**TASK INSTRUCTIONS:**
Restate word for word the lines of the records below, starting at the line that contains "ATOM 70 N N" and ending at the line that contains "ATOM 92 C CA", with both of those lines included and nothing else.

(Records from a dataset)
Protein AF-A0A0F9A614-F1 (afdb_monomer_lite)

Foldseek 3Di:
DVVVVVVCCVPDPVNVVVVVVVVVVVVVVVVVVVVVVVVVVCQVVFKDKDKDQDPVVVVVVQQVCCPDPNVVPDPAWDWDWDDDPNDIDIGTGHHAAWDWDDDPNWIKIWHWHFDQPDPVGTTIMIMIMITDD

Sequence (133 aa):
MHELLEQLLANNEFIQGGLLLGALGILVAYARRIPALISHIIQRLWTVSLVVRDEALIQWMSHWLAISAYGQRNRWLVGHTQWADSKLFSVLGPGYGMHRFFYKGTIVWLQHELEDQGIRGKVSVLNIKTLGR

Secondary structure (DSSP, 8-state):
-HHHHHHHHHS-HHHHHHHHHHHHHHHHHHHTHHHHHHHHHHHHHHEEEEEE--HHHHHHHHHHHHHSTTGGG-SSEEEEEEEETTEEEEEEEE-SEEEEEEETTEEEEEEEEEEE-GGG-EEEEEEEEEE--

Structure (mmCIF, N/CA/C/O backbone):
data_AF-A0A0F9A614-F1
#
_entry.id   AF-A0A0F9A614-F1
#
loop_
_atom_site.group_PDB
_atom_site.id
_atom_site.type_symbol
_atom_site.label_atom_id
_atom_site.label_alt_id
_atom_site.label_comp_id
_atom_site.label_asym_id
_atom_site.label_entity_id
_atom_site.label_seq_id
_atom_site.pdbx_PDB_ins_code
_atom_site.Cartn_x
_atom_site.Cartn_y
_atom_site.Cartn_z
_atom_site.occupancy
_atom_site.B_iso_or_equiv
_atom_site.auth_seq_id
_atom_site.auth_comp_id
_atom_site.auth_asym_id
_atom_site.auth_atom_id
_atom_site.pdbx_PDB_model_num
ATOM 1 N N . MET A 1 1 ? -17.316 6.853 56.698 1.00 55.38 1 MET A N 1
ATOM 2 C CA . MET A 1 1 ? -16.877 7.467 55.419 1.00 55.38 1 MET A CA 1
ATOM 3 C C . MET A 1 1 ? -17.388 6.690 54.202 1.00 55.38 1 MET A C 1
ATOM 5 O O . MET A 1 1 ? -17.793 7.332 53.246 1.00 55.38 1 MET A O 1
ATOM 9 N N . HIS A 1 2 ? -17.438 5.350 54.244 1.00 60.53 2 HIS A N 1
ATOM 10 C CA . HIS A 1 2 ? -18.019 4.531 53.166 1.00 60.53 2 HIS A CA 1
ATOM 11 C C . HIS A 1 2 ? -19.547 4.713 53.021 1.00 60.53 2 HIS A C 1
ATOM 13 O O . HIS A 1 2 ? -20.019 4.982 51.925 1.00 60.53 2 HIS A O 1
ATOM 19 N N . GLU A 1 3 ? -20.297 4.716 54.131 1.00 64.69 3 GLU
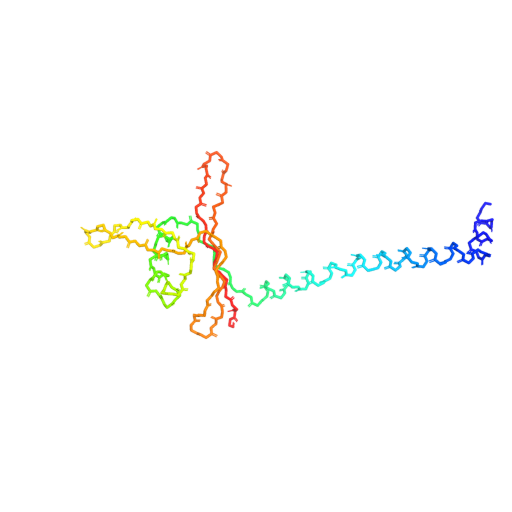 A N 1
ATOM 20 C CA . GLU A 1 3 ? -21.768 4.886 54.134 1.00 64.69 3 GLU A CA 1
ATOM 21 C C . GLU A 1 3 ? -22.248 6.274 53.660 1.00 64.69 3 GLU A C 1
ATOM 23 O O . GLU A 1 3 ? -23.280 6.392 53.005 1.00 64.69 3 GLU A O 1
ATOM 28 N N . LEU A 1 4 ? -21.480 7.335 53.938 1.00 63.69 4 LEU A N 1
ATOM 29 C CA . LEU A 1 4 ? -21.775 8.700 53.468 1.00 63.69 4 LEU A CA 1
ATOM 30 C C . LEU A 1 4 ? -21.625 8.830 51.945 1.00 63.69 4 LEU A C 1
ATOM 32 O O . LEU A 1 4 ? -22.378 9.565 51.311 1.00 63.69 4 LEU A O 1
ATOM 36 N N . LEU A 1 5 ? -20.665 8.107 51.362 1.00 65.12 5 LEU A N 1
ATOM 37 C CA . LEU A 1 5 ? -20.468 8.027 49.915 1.00 65.12 5 LEU A CA 1
ATOM 38 C C . LEU A 1 5 ? -21.616 7.266 49.247 1.00 65.12 5 LEU A C 1
ATOM 40 O O . LEU A 1 5 ? -22.127 7.725 48.231 1.00 65.12 5 LEU A O 1
ATOM 44 N N . GLU A 1 6 ? -22.063 6.157 49.837 1.00 65.88 6 GLU A N 1
ATOM 45 C CA . GLU A 1 6 ? -23.208 5.400 49.325 1.00 65.88 6 GLU A CA 1
ATOM 46 C C . GLU A 1 6 ? -24.510 6.206 49.389 1.00 65.88 6 GLU A C 1
ATOM 48 O O . GLU A 1 6 ? -25.243 6.237 48.407 1.00 65.88 6 GLU A O 1
ATOM 53 N N . GLN A 1 7 ? -24.770 6.943 50.475 1.00 62.44 7 GLN A N 1
ATOM 54 C CA . GLN A 1 7 ? -25.960 7.799 50.576 1.00 62.44 7 GLN A CA 1
ATOM 55 C C . GLN A 1 7 ? -25.935 9.004 49.620 1.00 62.44 7 GLN A C 1
ATOM 57 O O . GLN A 1 7 ? -26.985 9.375 49.090 1.00 62.44 7 GLN A O 1
ATOM 62 N N . LEU A 1 8 ? -24.763 9.601 49.361 1.00 61.94 8 LEU A N 1
ATOM 63 C CA . LEU A 1 8 ? -24.598 10.682 48.375 1.00 61.94 8 LEU A CA 1
ATOM 64 C C . LEU A 1 8 ? -24.725 10.188 46.926 1.00 61.94 8 LEU A C 1
ATOM 66 O O . LEU A 1 8 ? -25.233 10.918 46.078 1.00 61.94 8 LEU A O 1
ATOM 70 N N . LEU A 1 9 ? -24.284 8.959 46.643 1.00 62.06 9 LEU A N 1
ATOM 71 C CA . LEU A 1 9 ? -24.413 8.317 45.331 1.00 62.06 9 LEU A CA 1
ATOM 72 C C . LEU A 1 9 ? -25.825 7.763 45.086 1.00 62.06 9 LEU A C 1
ATOM 74 O O . LEU A 1 9 ? -26.295 7.784 43.952 1.00 62.06 9 LEU A O 1
ATOM 78 N N . ALA A 1 10 ? -26.517 7.284 46.123 1.00 64.31 10 ALA A N 1
ATOM 79 C CA . ALA A 1 10 ? -27.843 6.674 46.014 1.00 64.31 10 ALA A CA 1
ATOM 80 C C . ALA A 1 10 ? -28.988 7.695 45.887 1.00 64.31 10 ALA A C 1
ATOM 82 O O . ALA A 1 10 ? -29.988 7.394 45.241 1.00 64.31 10 ALA A O 1
ATOM 83 N N . ASN A 1 11 ? -28.841 8.898 46.454 1.00 67.50 11 ASN A N 1
ATOM 84 C CA . ASN A 1 11 ? -29.912 9.907 46.495 1.00 67.50 11 ASN A CA 1
ATOM 85 C C . ASN A 1 11 ? -29.717 11.089 45.530 1.00 67.50 11 ASN A C 1
ATOM 87 O O . ASN A 1 11 ? -30.502 12.034 45.560 1.00 67.50 11 ASN A O 1
ATOM 91 N N . ASN A 1 12 ? -28.673 11.080 44.694 1.00 72.69 12 ASN A N 1
ATOM 92 C CA . ASN A 1 12 ? -28.388 12.175 43.769 1.00 72.69 12 ASN A CA 1
ATOM 93 C C . ASN A 1 12 ? -28.495 11.711 42.310 1.00 72.69 12 ASN A C 1
ATOM 95 O O . ASN A 1 12 ? -27.534 11.203 41.725 1.00 72.69 12 ASN A O 1
ATOM 99 N N . GLU A 1 13 ? -29.674 11.921 41.720 1.00 75.88 13 GLU A N 1
ATOM 100 C CA . GLU A 1 13 ? -30.005 11.552 40.336 1.00 75.88 13 GLU A CA 1
ATOM 101 C C . GLU A 1 13 ? -29.015 12.134 39.310 1.00 75.88 13 GLU A C 1
ATOM 103 O O . GLU A 1 13 ? -28.694 11.486 38.313 1.00 75.88 13 GLU A O 1
ATOM 108 N N . PHE A 1 14 ? -28.455 13.322 39.574 1.00 80.31 14 PHE A N 1
ATOM 109 C CA . PHE A 1 14 ? -27.450 13.945 38.708 1.00 80.31 14 PHE A CA 1
ATOM 110 C C . PHE A 1 14 ? -26.134 13.156 38.695 1.00 80.31 14 PHE A C 1
ATOM 112 O O . PHE A 1 14 ? -25.548 12.927 37.635 1.00 80.31 14 PHE A O 1
ATOM 119 N N . ILE A 1 15 ? -25.678 12.699 39.866 1.00 80.62 15 ILE A N 1
ATOM 120 C CA . ILE A 1 15 ? -24.443 11.915 39.984 1.00 80.62 15 ILE A CA 1
ATOM 121 C C . ILE A 1 15 ? -24.639 10.520 39.382 1.00 80.62 15 ILE A C 1
ATOM 123 O O . ILE A 1 15 ? -23.752 10.035 38.682 1.00 80.62 15 ILE A O 1
ATOM 127 N N . GLN A 1 16 ? -25.808 9.903 39.576 1.00 80.56 16 GLN A N 1
ATOM 128 C CA . GLN A 1 16 ? -26.145 8.617 38.955 1.00 80.56 16 GLN A CA 1
ATOM 129 C C . GLN 
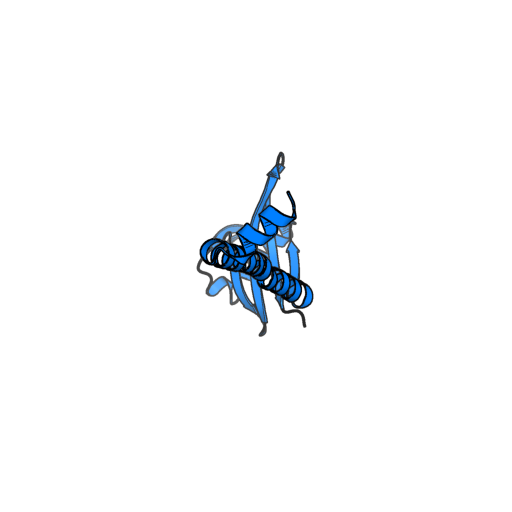A 1 16 ? -26.192 8.708 37.427 1.00 80.56 16 GLN A C 1
ATOM 131 O O . GLN A 1 16 ? -25.595 7.873 36.746 1.00 80.56 16 GLN A O 1
ATOM 136 N N . GLY A 1 17 ? -26.828 9.749 36.879 1.00 83.12 17 GLY A N 1
ATOM 137 C CA . GLY A 1 17 ? -26.850 10.002 35.437 1.00 83.12 17 GLY A CA 1
ATOM 138 C C . GLY A 1 17 ? -25.450 10.252 34.867 1.00 83.12 17 GLY A C 1
ATOM 139 O O . GLY A 1 17 ? -25.085 9.681 33.837 1.00 83.12 17 GLY A O 1
ATOM 140 N N . GLY A 1 18 ? -24.630 11.041 35.568 1.00 86.44 18 GLY A N 1
ATOM 141 C CA . GLY A 1 18 ? -23.238 11.300 35.195 1.00 86.44 18 GLY A CA 1
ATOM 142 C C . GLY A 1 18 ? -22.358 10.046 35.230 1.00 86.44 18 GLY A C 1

**SOLUTION BELOW:**
ATOM 70 N N . LEU A 1 9 ? -24.284 8.959 46.643 1.00 62.06 9 LEU A N 1
ATOM 71 C CA . LEU A 1 9 ? -24.413 8.317 45.331 1.00 62.06 9 LEU A CA 1
ATOM 72 C C . LEU A 1 9 ? -25.825 7.763 45.086 1.00 62.06 9 LEU A C 1
ATOM 74 O O . LEU A 1 9 ? -26.295 7.784 43.952 1.00 62.06 9 LEU A O 1
ATOM 78 N N . ALA A 1 10 ? -26.517 7.284 46.123 1.00 64.31 10 ALA A N 1
ATOM 79 C CA . ALA A 1 10 ? -27.843 6.674 46.014 1.00 64.31 10 ALA A CA 1
ATOM 80 C C . ALA A 1 10 ? -28.988 7.695 45.887 1.00 64.31 10 ALA A C 1
ATOM 82 O O . ALA A 1 10 ? -29.988 7.394 45.241 1.00 64.31 10 ALA A O 1
ATOM 83 N N . ASN A 1 11 ? -28.841 8.898 46.454 1.00 67.50 11 ASN A N 1
ATOM 84 C CA . ASN A 1 11 ? -29.912 9.907 46.495 1.00 67.50 11 ASN A CA 1
ATOM 85 C C . ASN A 1 11 ? -29.717 11.089 45.530 1.00 67.50 11 ASN A C 1
ATOM 87 O O . ASN A 1 11 ? -30.502 12.034 45.560 1.00 67.50 11 ASN A O 1
ATOM 91 N N . ASN A 1 12 ? -28.673 11.080 44.694 1.00 72.69 12 ASN A N 1
ATOM 92 C CA . ASN A 1 12 ? -28.388 12.175 43.769 1.00 72.69 12 ASN A CA 1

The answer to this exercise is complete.